Studios need to stop authoring blurays at 23.976fps. So far all of the Bollywood blurays I've seen are 24fps and I haven't see any issues playing them.

In regards to audio, the reason why DVD's audio tracks are 48,000hz instead of 44,1000khz is because 48khz is evenly divisible by 24fps. 44.1khz was good for audio CDs, but when you have audio AND video you need even divisible round numbers to make it easier to process audio & video together. But the video on DVDs was still 23.976 becuase it was outputting analog video. With digital video there is no reason to have a fractional frame rate.
Sorry, there's a lot wrong in your post. Analog TV did not broadcast at 24 or 23.997. It broadcast at 30fps originally and had to switch to 29.997 when color came in. But all this applies only to analog TV. 24 fps movies were converted using what's called a 3:2 pulldown to 30fps (or 29.997 once color came in) for broadcast. You can lookup what that means..too many details to note here. TV shows recorded on video were recorded at 30fps (or 29.997).

The reason why color analog TV had to change the 30 fps rate is because the 3.58MHZ color subcarrier would absorb common phase noise from the harmonics of the line scan frequency. So they adjusted everything else except the audio and chroma subcarriers, including the frame rate. So they took the 30 Hz frame rate (not 24) and divided it by 1.001 to get 29.97.

But then they also had to adjust the SMPTE Time Code because at 30fps, an hour of timecode was longer than the wall-clock time by 3.59 seconds. That would lead to an 86.16 second error per day, something unacceptable for television scheduling, especially when it became automated.

So SMPTE "Drop-Frame" Timecode drops frame numbers 0 and 1 of the 1st second of every minute, except when the number of minutes is divisible by 10. Note that the video frames aren't actually dropped, just the timecode frames are dropped.

But drop-frame isn't actually used much anymore. I know this because I was responsible for the development of an application used by the industry that incorporated asset metadata, including SMPTE timecode. When we asked all of the clients whether we needed to support drop-frame, everyone said no (but I left it in anyway as an option).

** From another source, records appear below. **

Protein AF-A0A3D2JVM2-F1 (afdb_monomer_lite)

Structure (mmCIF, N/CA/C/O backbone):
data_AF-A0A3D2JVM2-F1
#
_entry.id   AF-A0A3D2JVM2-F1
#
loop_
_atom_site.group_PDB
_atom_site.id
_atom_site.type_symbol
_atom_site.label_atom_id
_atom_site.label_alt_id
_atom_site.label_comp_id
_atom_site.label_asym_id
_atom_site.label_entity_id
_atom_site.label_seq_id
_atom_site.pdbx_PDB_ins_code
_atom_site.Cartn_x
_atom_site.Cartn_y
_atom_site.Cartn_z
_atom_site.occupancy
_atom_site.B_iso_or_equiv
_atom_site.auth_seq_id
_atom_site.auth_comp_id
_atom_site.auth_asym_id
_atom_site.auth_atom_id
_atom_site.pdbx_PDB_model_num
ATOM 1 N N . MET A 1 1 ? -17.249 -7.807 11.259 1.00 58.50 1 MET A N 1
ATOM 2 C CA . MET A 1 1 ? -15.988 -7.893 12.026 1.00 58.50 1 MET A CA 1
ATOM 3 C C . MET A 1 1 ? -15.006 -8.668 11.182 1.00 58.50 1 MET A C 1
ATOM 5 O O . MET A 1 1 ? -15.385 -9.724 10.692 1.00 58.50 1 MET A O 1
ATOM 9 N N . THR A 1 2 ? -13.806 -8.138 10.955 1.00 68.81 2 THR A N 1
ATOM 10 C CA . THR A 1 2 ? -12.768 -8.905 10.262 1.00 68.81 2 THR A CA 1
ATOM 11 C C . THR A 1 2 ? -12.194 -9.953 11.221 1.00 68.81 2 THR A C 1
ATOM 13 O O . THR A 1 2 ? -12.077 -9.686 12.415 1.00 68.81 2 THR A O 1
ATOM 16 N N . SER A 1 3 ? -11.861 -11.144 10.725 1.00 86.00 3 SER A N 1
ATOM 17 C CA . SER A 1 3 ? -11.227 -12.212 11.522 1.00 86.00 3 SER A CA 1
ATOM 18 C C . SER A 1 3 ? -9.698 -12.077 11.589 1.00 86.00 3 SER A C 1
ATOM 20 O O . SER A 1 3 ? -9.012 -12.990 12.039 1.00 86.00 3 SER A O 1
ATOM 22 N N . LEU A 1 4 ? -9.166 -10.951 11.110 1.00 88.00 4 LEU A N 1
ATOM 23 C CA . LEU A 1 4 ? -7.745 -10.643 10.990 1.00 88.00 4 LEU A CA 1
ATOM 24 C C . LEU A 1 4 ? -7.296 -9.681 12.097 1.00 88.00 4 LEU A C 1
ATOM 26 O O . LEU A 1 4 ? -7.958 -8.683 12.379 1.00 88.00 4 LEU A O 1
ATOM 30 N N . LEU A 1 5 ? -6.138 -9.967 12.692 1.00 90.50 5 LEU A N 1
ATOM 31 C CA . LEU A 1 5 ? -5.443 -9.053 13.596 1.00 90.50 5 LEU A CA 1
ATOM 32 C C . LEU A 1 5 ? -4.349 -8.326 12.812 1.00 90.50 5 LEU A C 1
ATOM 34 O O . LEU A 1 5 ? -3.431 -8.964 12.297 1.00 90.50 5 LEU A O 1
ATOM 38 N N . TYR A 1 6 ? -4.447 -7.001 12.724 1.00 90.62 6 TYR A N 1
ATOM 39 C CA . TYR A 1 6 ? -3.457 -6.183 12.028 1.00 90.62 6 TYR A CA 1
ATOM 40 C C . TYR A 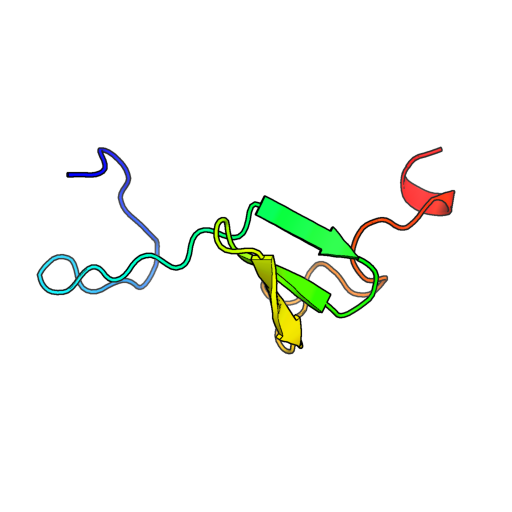1 6 ? -2.294 -5.807 12.954 1.00 90.62 6 TYR A C 1
ATOM 42 O O . TYR A 1 6 ? -2.528 -5.393 14.096 1.00 90.62 6 TYR A O 1
ATOM 50 N N . PRO A 1 7 ? -1.038 -5.911 12.483 1.00 93.19 7 PRO A N 1
ATOM 51 C CA . PRO A 1 7 ? 0.111 -5.422 13.229 1.00 93.19 7 PRO A CA 1
ATOM 52 C C . PRO A 1 7 ? -0.031 -3.931 13.541 1.00 93.19 7 PRO A C 1
ATOM 54 O O . PRO A 1 7 ? -0.482 -3.155 12.704 1.00 93.19 7 PRO A O 1
ATOM 57 N N . THR A 1 8 ? 0.407 -3.513 14.729 1.00 92.62 8 THR A N 1
ATOM 58 C CA . THR A 1 8 ? 0.462 -2.097 15.155 1.00 92.62 8 THR A CA 1
ATOM 59 C C . THR A 1 8 ? -0.883 -1.348 15.210 1.00 92.62 8 THR A C 1
ATOM 61 O O . THR A 1 8 ? -0.898 -0.141 15.434 1.00 92.62 8 THR A O 1
ATOM 64 N N . THR A 1 9 ? -2.022 -2.038 15.080 1.00 93.06 9 THR A N 1
ATOM 65 C CA . THR A 1 9 ? -3.365 -1.439 15.171 1.00 93.06 9 THR A CA 1
ATOM 66 C C . THR A 1 9 ? -3.936 -1.523 16.590 1.00 93.06 9 THR A C 1
ATOM 68 O O . THR A 1 9 ? -3.821 -2.546 17.265 1.00 93.06 9 THR A O 1
ATOM 71 N N . ASN A 1 10 ? -4.617 -0.466 17.046 1.00 93.69 10 ASN A N 1
ATOM 72 C CA . ASN A 1 10 ? -5.393 -0.504 18.287 1.00 93.69 10 ASN A CA 1
ATOM 73 C C . ASN A 1 10 ? -6.640 -1.391 18.111 1.00 93.69 10 ASN A C 1
ATOM 75 O O . ASN A 1 10 ? -7.550 -1.049 17.360 1.00 93.69 10 ASN A O 1
ATOM 79 N N . LEU A 1 11 ? -6.717 -2.496 18.861 1.00 91.00 11 LEU A N 1
ATOM 80 C CA . LEU A 1 11 ? -7.796 -3.489 18.748 1.00 91.00 11 LEU A CA 1
ATOM 81 C C . LEU A 1 11 ? -9.192 -2.949 19.094 1.00 91.00 11 LEU A C 1
ATOM 83 O O . LEU A 1 11 ? -10.194 -3.527 18.682 1.00 91.00 11 LEU A O 1
ATOM 87 N N . THR A 1 12 ? -9.268 -1.849 19.842 1.00 91.94 12 THR A N 1
ATOM 88 C CA . THR A 1 12 ? -10.541 -1.202 20.203 1.00 91.94 12 THR A CA 1
ATOM 89 C C . THR A 1 12 ? -10.993 -0.151 19.187 1.00 91.94 12 THR A C 1
ATOM 91 O O . THR A 1 12 ? -12.128 0.310 19.257 1.00 91.94 12 THR A O 1
ATOM 94 N N . GLN A 1 13 ? -10.122 0.234 18.248 1.00 89.81 13 GLN A N 1
ATOM 95 C CA . GLN A 1 13 ? -10.334 1.318 17.282 1.00 89.81 13 GLN A CA 1
ATOM 96 C C . GLN A 1 13 ? -9.775 0.917 15.910 1.00 89.81 13 GLN A C 1
ATOM 98 O O . GLN A 1 13 ? -8.878 1.559 15.368 1.00 89.81 13 GLN A O 1
ATOM 103 N N . VAL A 1 14 ? -10.268 -0.197 15.369 1.00 88.56 14 VAL A N 1
ATOM 104 C CA . VAL A 1 14 ? -9.825 -0.690 14.062 1.00 88.56 14 VAL A CA 1
ATOM 105 C C . VAL A 1 14 ? -10.481 0.135 12.956 1.00 88.56 14 VAL A C 1
ATOM 107 O O . VAL A 1 14 ? -11.691 0.048 12.749 1.00 88.56 14 VAL A O 1
ATOM 110 N N . GLU A 1 15 ? -9.672 0.891 12.220 1.00 86.12 15 GLU A N 1
ATOM 111 C CA . GLU A 1 15 ? -10.045 1.510 10.948 1.00 86.12 15 GLU A CA 1
ATOM 112 C C . GLU A 1 15 ? -9.406 0.720 9.799 1.00 86.12 15 GLU A C 1
ATOM 114 O O . GLU A 1 15 ? -8.248 0.310 9.889 1.00 86.12 15 GLU A O 1
ATOM 119 N N . GLN A 1 16 ? -10.163 0.468 8.729 1.00 86.56 16 GLN A N 1
ATOM 120 C CA . GLN A 1 16 ? -9.682 -0.290 7.573 1.00 86.56 16 GLN A CA 1
ATOM 121 C C . GLN A 1 16 ? -9.698 0.580 6.318 1.00 8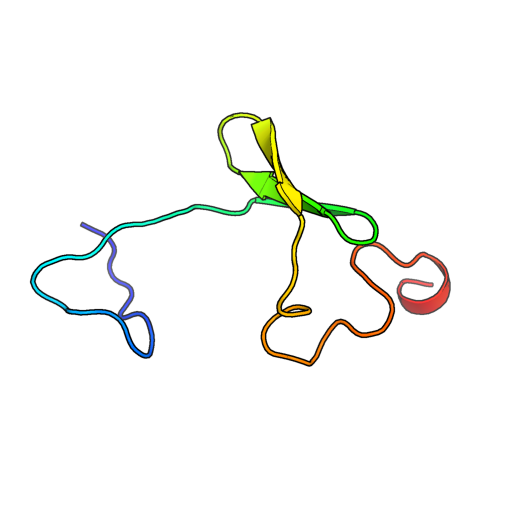6.56 16 GLN A C 1
ATOM 123 O O . GLN A 1 16 ? -10.760 0.979 5.844 1.00 86.56 16 GLN A O 1
ATOM 128 N N . LEU A 1 17 ? -8.512 0.799 5.753 1.00 91.69 17 LEU A N 1
ATOM 129 C CA . LEU A 1 17 ? -8.330 1.258 4.381 1.00 91.69 17 LEU A CA 1
ATOM 130 C C . LEU A 1 17 ? -8.002 0.038 3.515 1.00 91.69 17 LEU A C 1
ATOM 132 O O . LEU A 1 17 ? -6.931 -0.553 3.647 1.00 91.69 17 LEU A O 1
ATOM 136 N N . ASN A 1 18 ? -8.942 -0.366 2.665 1.00 94.44 18 ASN A N 1
ATOM 137 C CA . ASN A 1 18 ? -8.804 -1.557 1.834 1.00 94.44 18 ASN A CA 1
ATOM 138 C C . ASN A 1 18 ? -8.187 -1.198 0.476 1.00 94.44 18 ASN A C 1
ATOM 140 O O . ASN A 1 18 ? -8.887 -0.744 -0.426 1.00 94.44 18 ASN A O 1
ATOM 144 N N . ILE A 1 19 ? -6.875 -1.385 0.344 1.00 97.00 19 ILE A N 1
ATOM 145 C CA . ILE A 1 19 ? -6.139 -1.144 -0.901 1.00 97.00 19 ILE A CA 1
ATOM 146 C C . ILE A 1 19 ? -6.248 -2.367 -1.815 1.00 97.00 19 ILE A C 1
ATOM 148 O O . ILE A 1 19 ? -5.877 -3.470 -1.422 1.00 97.00 19 ILE A O 1
ATOM 152 N N . VAL A 1 20 ? -6.724 -2.164 -3.046 1.00 98.06 20 VAL A N 1
ATOM 153 C CA . VAL A 1 20 ? -7.011 -3.249 -4.005 1.00 98.06 20 VAL A CA 1
ATOM 154 C C . VAL A 1 20 ? -6.124 -3.226 -5.250 1.00 98.06 20 VAL A C 1
ATOM 156 O O . VAL A 1 20 ? -6.095 -4.203 -5.995 1.00 98.06 20 VAL A O 1
ATOM 159 N N . ARG A 1 21 ? -5.403 -2.126 -5.503 1.00 97.94 21 ARG A N 1
ATOM 160 C CA . ARG A 1 21 ? -4.506 -1.989 -6.661 1.00 97.94 21 ARG A CA 1
ATOM 161 C C . ARG A 1 21 ? -3.357 -1.025 -6.374 1.00 97.94 21 ARG A C 1
ATOM 163 O O . ARG A 1 21 ? -3.557 -0.027 -5.686 1.00 97.94 21 ARG A O 1
ATOM 170 N N . GLY A 1 22 ? -2.190 -1.286 -6.960 1.00 97.31 22 GLY A N 1
ATOM 171 C CA . GLY A 1 22 ? -1.053 -0.362 -7.006 1.00 97.31 22 GLY A CA 1
ATOM 172 C C . GLY A 1 22 ? -0.567 -0.144 -8.440 1.00 97.31 22 GLY A C 1
ATOM 173 O O . GLY A 1 22 ? -0.706 -1.037 -9.272 1.00 97.31 22 GLY A O 1
ATOM 174 N N . GLU A 1 23 ? -0.032 1.042 -8.727 1.00 97.75 23 GLU A N 1
AT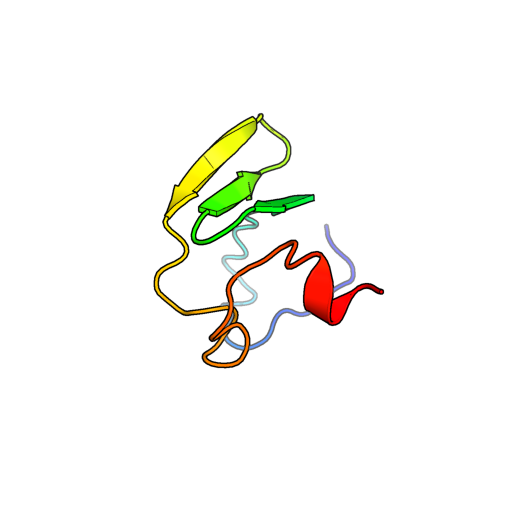OM 175 C CA . GLU A 1 23 ? 0.569 1.412 -10.017 1.00 97.75 23 GLU A CA 1
ATOM 176 C C . GLU A 1 23 ? 1.618 2.513 -9.808 1.00 97.75 23 GLU A C 1
ATOM 178 O O . GLU A 1 23 ? 1.303 3.611 -9.332 1.00 97.75 23 GLU A O 1
ATOM 183 N N . GLY A 1 24 ? 2.877 2.223 -10.139 1.00 97.06 24 GLY A N 1
ATOM 184 C CA . GLY A 1 24 ? 3.996 3.123 -9.875 1.00 97.06 24 GLY A CA 1
ATOM 185 C C . GLY A 1 24 ? 4.081 3.474 -8.386 1.00 97.06 24 GLY A C 1
ATOM 186 O O . GLY A 1 24 ? 4.189 2.589 -7.542 1.00 97.06 24 GLY A O 1
ATOM 187 N N . ILE A 1 25 ? 4.001 4.768 -8.062 1.00 97.50 25 ILE A N 1
ATOM 188 C CA . ILE A 1 25 ? 4.036 5.292 -6.681 1.00 97.50 25 ILE A CA 1
ATOM 189 C C . ILE A 1 25 ? 2.643 5.467 -6.049 1.00 97.50 25 ILE A C 1
ATOM 191 O O . ILE A 1 25 ? 2.516 6.080 -4.989 1.00 97.50 25 ILE A O 1
ATOM 195 N N . TYR A 1 26 ? 1.582 4.999 -6.709 1.00 98.31 26 TYR A N 1
ATOM 196 C CA . TYR A 1 26 ? 0.204 5.188 -6.263 1.00 98.31 26 TYR A CA 1
ATOM 197 C C . TYR A 1 26 ? -0.467 3.872 -5.882 1.00 98.31 26 TYR A C 1
ATOM 199 O O . TYR A 1 26 ? -0.203 2.822 -6.467 1.00 98.31 26 TYR A O 1
ATOM 207 N N . VAL A 1 27 ? -1.406 3.964 -4.942 1.00 98.25 27 VAL A 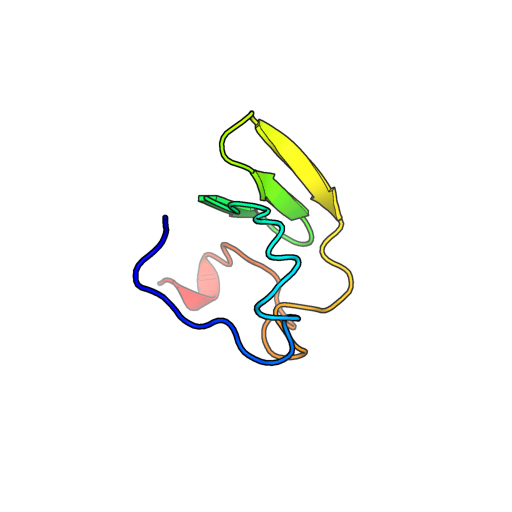N 1
ATOM 208 C CA . VAL A 1 27 ? -2.324 2.883 -4.574 1.00 98.25 27 VAL A CA 1
ATOM 209 C C . VAL A 1 27 ? -3.774 3.351 -4.624 1.00 98.25 27 VAL A C 1
ATOM 211 O O . VAL A 1 27 ? -4.060 4.548 -4.537 1.00 98.25 27 VAL A O 1
ATOM 214 N N . TYR A 1 28 ? -4.686 2.399 -4.788 1.00 98.44 28 TYR A N 1
ATOM 215 C CA . TYR A 1 28 ? -6.109 2.643 -4.981 1.00 98.44 28 TYR A CA 1
ATOM 216 C C . TYR A 1 28 ? -6.926 1.806 -4.002 1.00 98.44 28 TYR A C 1
ATOM 218 O O . TYR A 1 28 ? -6.681 0.603 -3.865 1.00 98.44 28 TYR A O 1
ATOM 226 N N . ASP A 1 29 ? -7.889 2.440 -3.335 1.00 98.12 29 ASP A N 1
ATOM 227 C CA . ASP A 1 29 ? -8.841 1.732 -2.478 1.00 98.12 29 ASP A CA 1
ATOM 228 C C . ASP A 1 29 ? -9.978 1.083 -3.287 1.00 98.12 29 ASP A C 1
ATOM 230 O O . ASP A 1 29 ? -10.110 1.269 -4.501 1.00 98.12 29 ASP A O 1
ATOM 234 N N . ASP A 1 30 ? -10.824 0.319 -2.602 1.00 97.56 30 ASP A N 1
ATOM 235 C CA . ASP A 1 30 ? -12.016 -0.318 -3.171 1.00 97.56 30 ASP A CA 1
ATOM 236 C C . ASP A 1 30 ? -13.124 0.658 -3.613 1.00 97.56 30 ASP A C 1
ATOM 238 O O . ASP A 1 30 ? -14.077 0.251 -4.280 1.00 97.56 30 ASP A O 1
ATOM 242 N N . LYS A 1 31 ? -12.986 1.951 -3.305 1.00 97.69 31 LYS A N 1
ATOM 243 C CA . LYS A 1 31 ? -13.868 3.036 -3.763 1.00 97.69 31 LYS A CA 1
ATOM 244 C C . LYS A 1 31 ? -13.293 3.785 -4.969 1.00 97.69 31 LYS A C 1
ATOM 246 O O . LYS A 1 31 ? -13.952 4.682 -5.493 1.00 97.69 31 LYS A O 1
ATOM 251 N N . GLY A 1 32 ? -12.093 3.423 -5.424 1.00 97.62 32 GLY A N 1
ATOM 252 C CA . GLY A 1 32 ? -11.398 4.053 -6.545 1.00 97.62 32 GLY A CA 1
ATOM 253 C C . GLY A 1 32 ? -10.639 5.335 -6.187 1.00 97.62 32 GLY A C 1
ATOM 254 O O . GLY A 1 32 ? -10.127 6.002 -7.089 1.00 97.62 32 GLY A O 1
ATOM 255 N N . ASN A 1 33 ? -10.530 5.692 -4.905 1.00 98.25 33 ASN A N 1
ATOM 256 C CA . ASN A 1 33 ? -9.708 6.817 -4.470 1.00 98.25 33 ASN A CA 1
ATOM 257 C C . ASN A 1 33 ? -8.229 6.492 -4.689 1.00 98.25 33 ASN A C 1
ATOM 259 O O . ASN A 1 33 ? -7.779 5.386 -4.395 1.00 98.25 33 ASN A O 1
ATOM 263 N N . ARG A 1 34 ? -7.467 7.472 -5.183 1.00 98.19 34 ARG A N 1
ATOM 264 C CA . ARG A 1 34 ? -6.027 7.346 -5.435 1.00 98.19 34 ARG A CA 1
ATOM 265 C C . ARG A 1 34 ? -5.223 8.013 -4.326 1.00 98.19 34 ARG A C 1
ATOM 267 O O . ARG A 1 34 ? -5.441 9.187 -4.030 1.00 98.19 34 ARG A O 1
ATOM 274 N N . TYR A 1 35 ? -4.220 7.307 -3.824 1.00 98.12 35 TYR A N 1
ATOM 275 C CA . TYR A 1 35 ? -3.323 7.768 -2.769 1.00 98.12 35 TYR A CA 1
ATOM 276 C C . TYR A 1 35 ? -1.874 7.680 -3.229 1.00 98.12 35 TYR A C 1
ATOM 278 O O . TYR A 1 35 ? -1.487 6.707 -3.873 1.00 98.12 35 TYR A O 1
ATOM 286 N N . LEU A 1 36 ? -1.073 8.693 -2.892 1.00 98.00 36 LEU A N 1
ATOM 287 C CA . LEU A 1 36 ? 0.380 8.594 -3.000 1.00 98.00 36 LEU A CA 1
ATOM 288 C C . LEU A 1 36 ? 0.881 7.642 -1.913 1.00 98.00 36 LEU A C 1
ATOM 290 O O . LEU A 1 36 ? 0.607 7.859 -0.732 1.00 98.00 36 LEU A O 1
ATOM 294 N N . GLU A 1 37 ? 1.622 6.613 -2.303 1.00 97.06 37 GLU A N 1
ATOM 295 C CA . GLU A 1 37 ? 2.158 5.626 -1.376 1.00 97.06 37 GLU A CA 1
ATOM 296 C C . GLU A 1 37 ? 3.585 6.019 -0.973 1.00 97.06 37 GLU A C 1
ATOM 298 O O . GLU A 1 37 ? 4.563 5.727 -1.654 1.00 97.06 37 GLU A O 1
ATOM 303 N N . GLY A 1 38 ? 3.686 6.774 0.123 1.00 96.12 38 GLY A N 1
ATOM 304 C CA . GLY A 1 38 ? 4.946 7.370 0.573 1.00 96.12 38 GLY A CA 1
ATOM 305 C C . GLY A 1 38 ? 5.833 6.463 1.431 1.00 96.12 38 GLY A C 1
ATOM 306 O O . GLY A 1 38 ? 6.961 6.849 1.723 1.00 96.12 38 GLY A O 1
ATOM 307 N N . LEU A 1 39 ? 5.347 5.294 1.860 1.00 95.81 39 LEU A N 1
ATOM 308 C CA . LEU A 1 39 ? 6.095 4.362 2.709 1.00 95.81 39 LEU A CA 1
ATOM 309 C C . LEU A 1 39 ? 6.727 3.217 1.913 1.00 95.81 39 LEU A C 1
ATOM 311 O O . LEU A 1 39 ? 7.462 2.424 2.498 1.00 95.81 39 LEU A O 1
ATOM 315 N N . SER A 1 40 ? 6.468 3.122 0.606 1.00 95.25 40 SER A N 1
ATOM 316 C CA . SER A 1 40 ? 6.996 2.072 -0.273 1.00 95.25 40 SER A CA 1
ATOM 317 C C . SER A 1 40 ? 6.708 0.667 0.272 1.00 95.25 40 SER A C 1
ATOM 319 O O . SER A 1 40 ? 7.627 -0.125 0.449 1.00 95.25 40 SER A O 1
ATOM 321 N N . A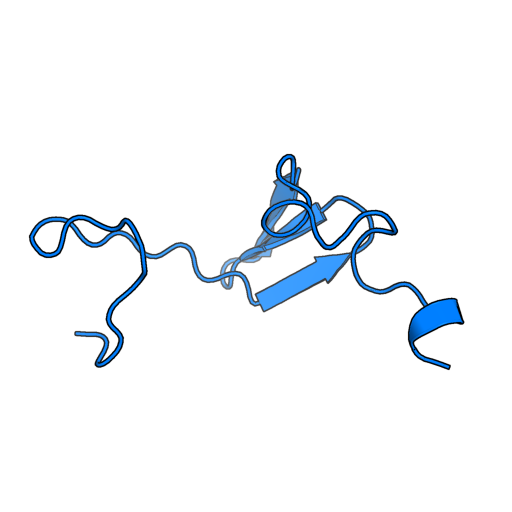LA A 1 41 ? 5.449 0.351 0.585 1.00 93.75 41 ALA A N 1
ATOM 322 C CA . ALA A 1 41 ? 5.014 -0.941 1.138 1.00 93.75 41 ALA A CA 1
ATOM 323 C C . ALA A 1 41 ? 5.784 -1.365 2.403 1.00 93.75 41 ALA A C 1
ATOM 325 O O . ALA A 1 41 ? 6.256 -2.497 2.488 1.00 93.75 41 ALA A O 1
ATOM 326 N N . LEU A 1 42 ? 5.950 -0.460 3.373 1.00 95.75 42 LEU A N 1
ATOM 327 C CA . LEU A 1 42 ? 6.863 -0.668 4.507 1.00 95.75 42 LEU A CA 1
ATOM 328 C C . LEU A 1 42 ? 8.313 -0.879 4.038 1.00 95.75 42 LEU A C 1
ATOM 330 O O . LEU A 1 42 ? 8.994 -1.804 4.477 1.00 95.75 42 LEU A O 1
ATOM 334 N N . TRP A 1 43 ? 8.798 0.039 3.202 1.00 96.06 43 TRP A N 1
ATOM 335 C CA . TRP A 1 43 ? 10.190 0.137 2.746 1.00 96.06 43 TRP A CA 1
ATOM 336 C C . TRP A 1 43 ? 10.653 -0.991 1.807 1.00 96.06 43 TRP A C 1
ATOM 338 O O . TRP A 1 43 ? 11.852 -1.152 1.585 1.00 96.06 43 TRP A O 1
ATOM 348 N N . CYS A 1 44 ? 9.730 -1.768 1.238 1.00 95.00 44 CYS A N 1
ATOM 349 C CA . CYS A 1 44 ? 10.026 -2.907 0.366 1.00 95.00 44 CYS A CA 1
ATOM 350 C C . CYS A 1 44 ? 9.812 -2.626 -1.131 1.00 95.00 44 CYS A C 1
ATOM 352 O O . CYS A 1 44 ? 10.514 -3.193 -1.966 1.00 95.00 44 CYS A O 1
ATOM 354 N N . ALA A 1 45 ? 8.876 -1.753 -1.501 1.00 95.62 45 ALA A N 1
ATOM 355 C CA . ALA A 1 45 ? 8.492 -1.501 -2.892 1.00 95.62 45 ALA A CA 1
ATOM 356 C C . ALA A 1 45 ? 9.311 -0.365 -3.535 1.00 95.62 45 ALA A C 1
ATOM 358 O O . ALA A 1 45 ? 8.755 0.604 -4.047 1.00 95.62 45 ALA A O 1
ATOM 359 N N . ALA A 1 46 ? 10.643 -0.474 -3.514 1.00 95.56 46 ALA A N 1
ATOM 360 C CA . ALA A 1 46 ? 11.540 0.576 -4.018 1.00 95.56 46 ALA A CA 1
ATOM 361 C C . ALA A 1 46 ? 11.374 0.877 -5.523 1.00 95.56 46 ALA A C 1
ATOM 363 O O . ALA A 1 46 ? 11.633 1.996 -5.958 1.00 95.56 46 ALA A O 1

As for audio, I can't say I know this with 100% certainty, but as an ex-recording engineer, I don't think the sampling rate has anything to do with the frame rate, so I don't believe that the 48 KHz sampling rate was chosen to "fit" 24 frames. I think it was just a matter of wanting a slightly wider frequency response. A 48KHz sampling rate can handle frequencies up to 24KHz and the 44.1 KHz sampling rate of standard CDs can handle frequencies up to 22KHz (the extra ".1" was for a margin of error on early filters). This is all based on the Nyquist Theorem where the sampling rate must be twice the highest frequency you wished reproduced. Also, while CDs are 44.1/16 bit, professional audio digital recorders have been 48/24 bit for many years now. (Some even sample at 96KHz). That's where the 48KHz sampling rate comes from. (If you have documentation proving otherwise in regards to the 48KHz sampling rate, please point me to it.).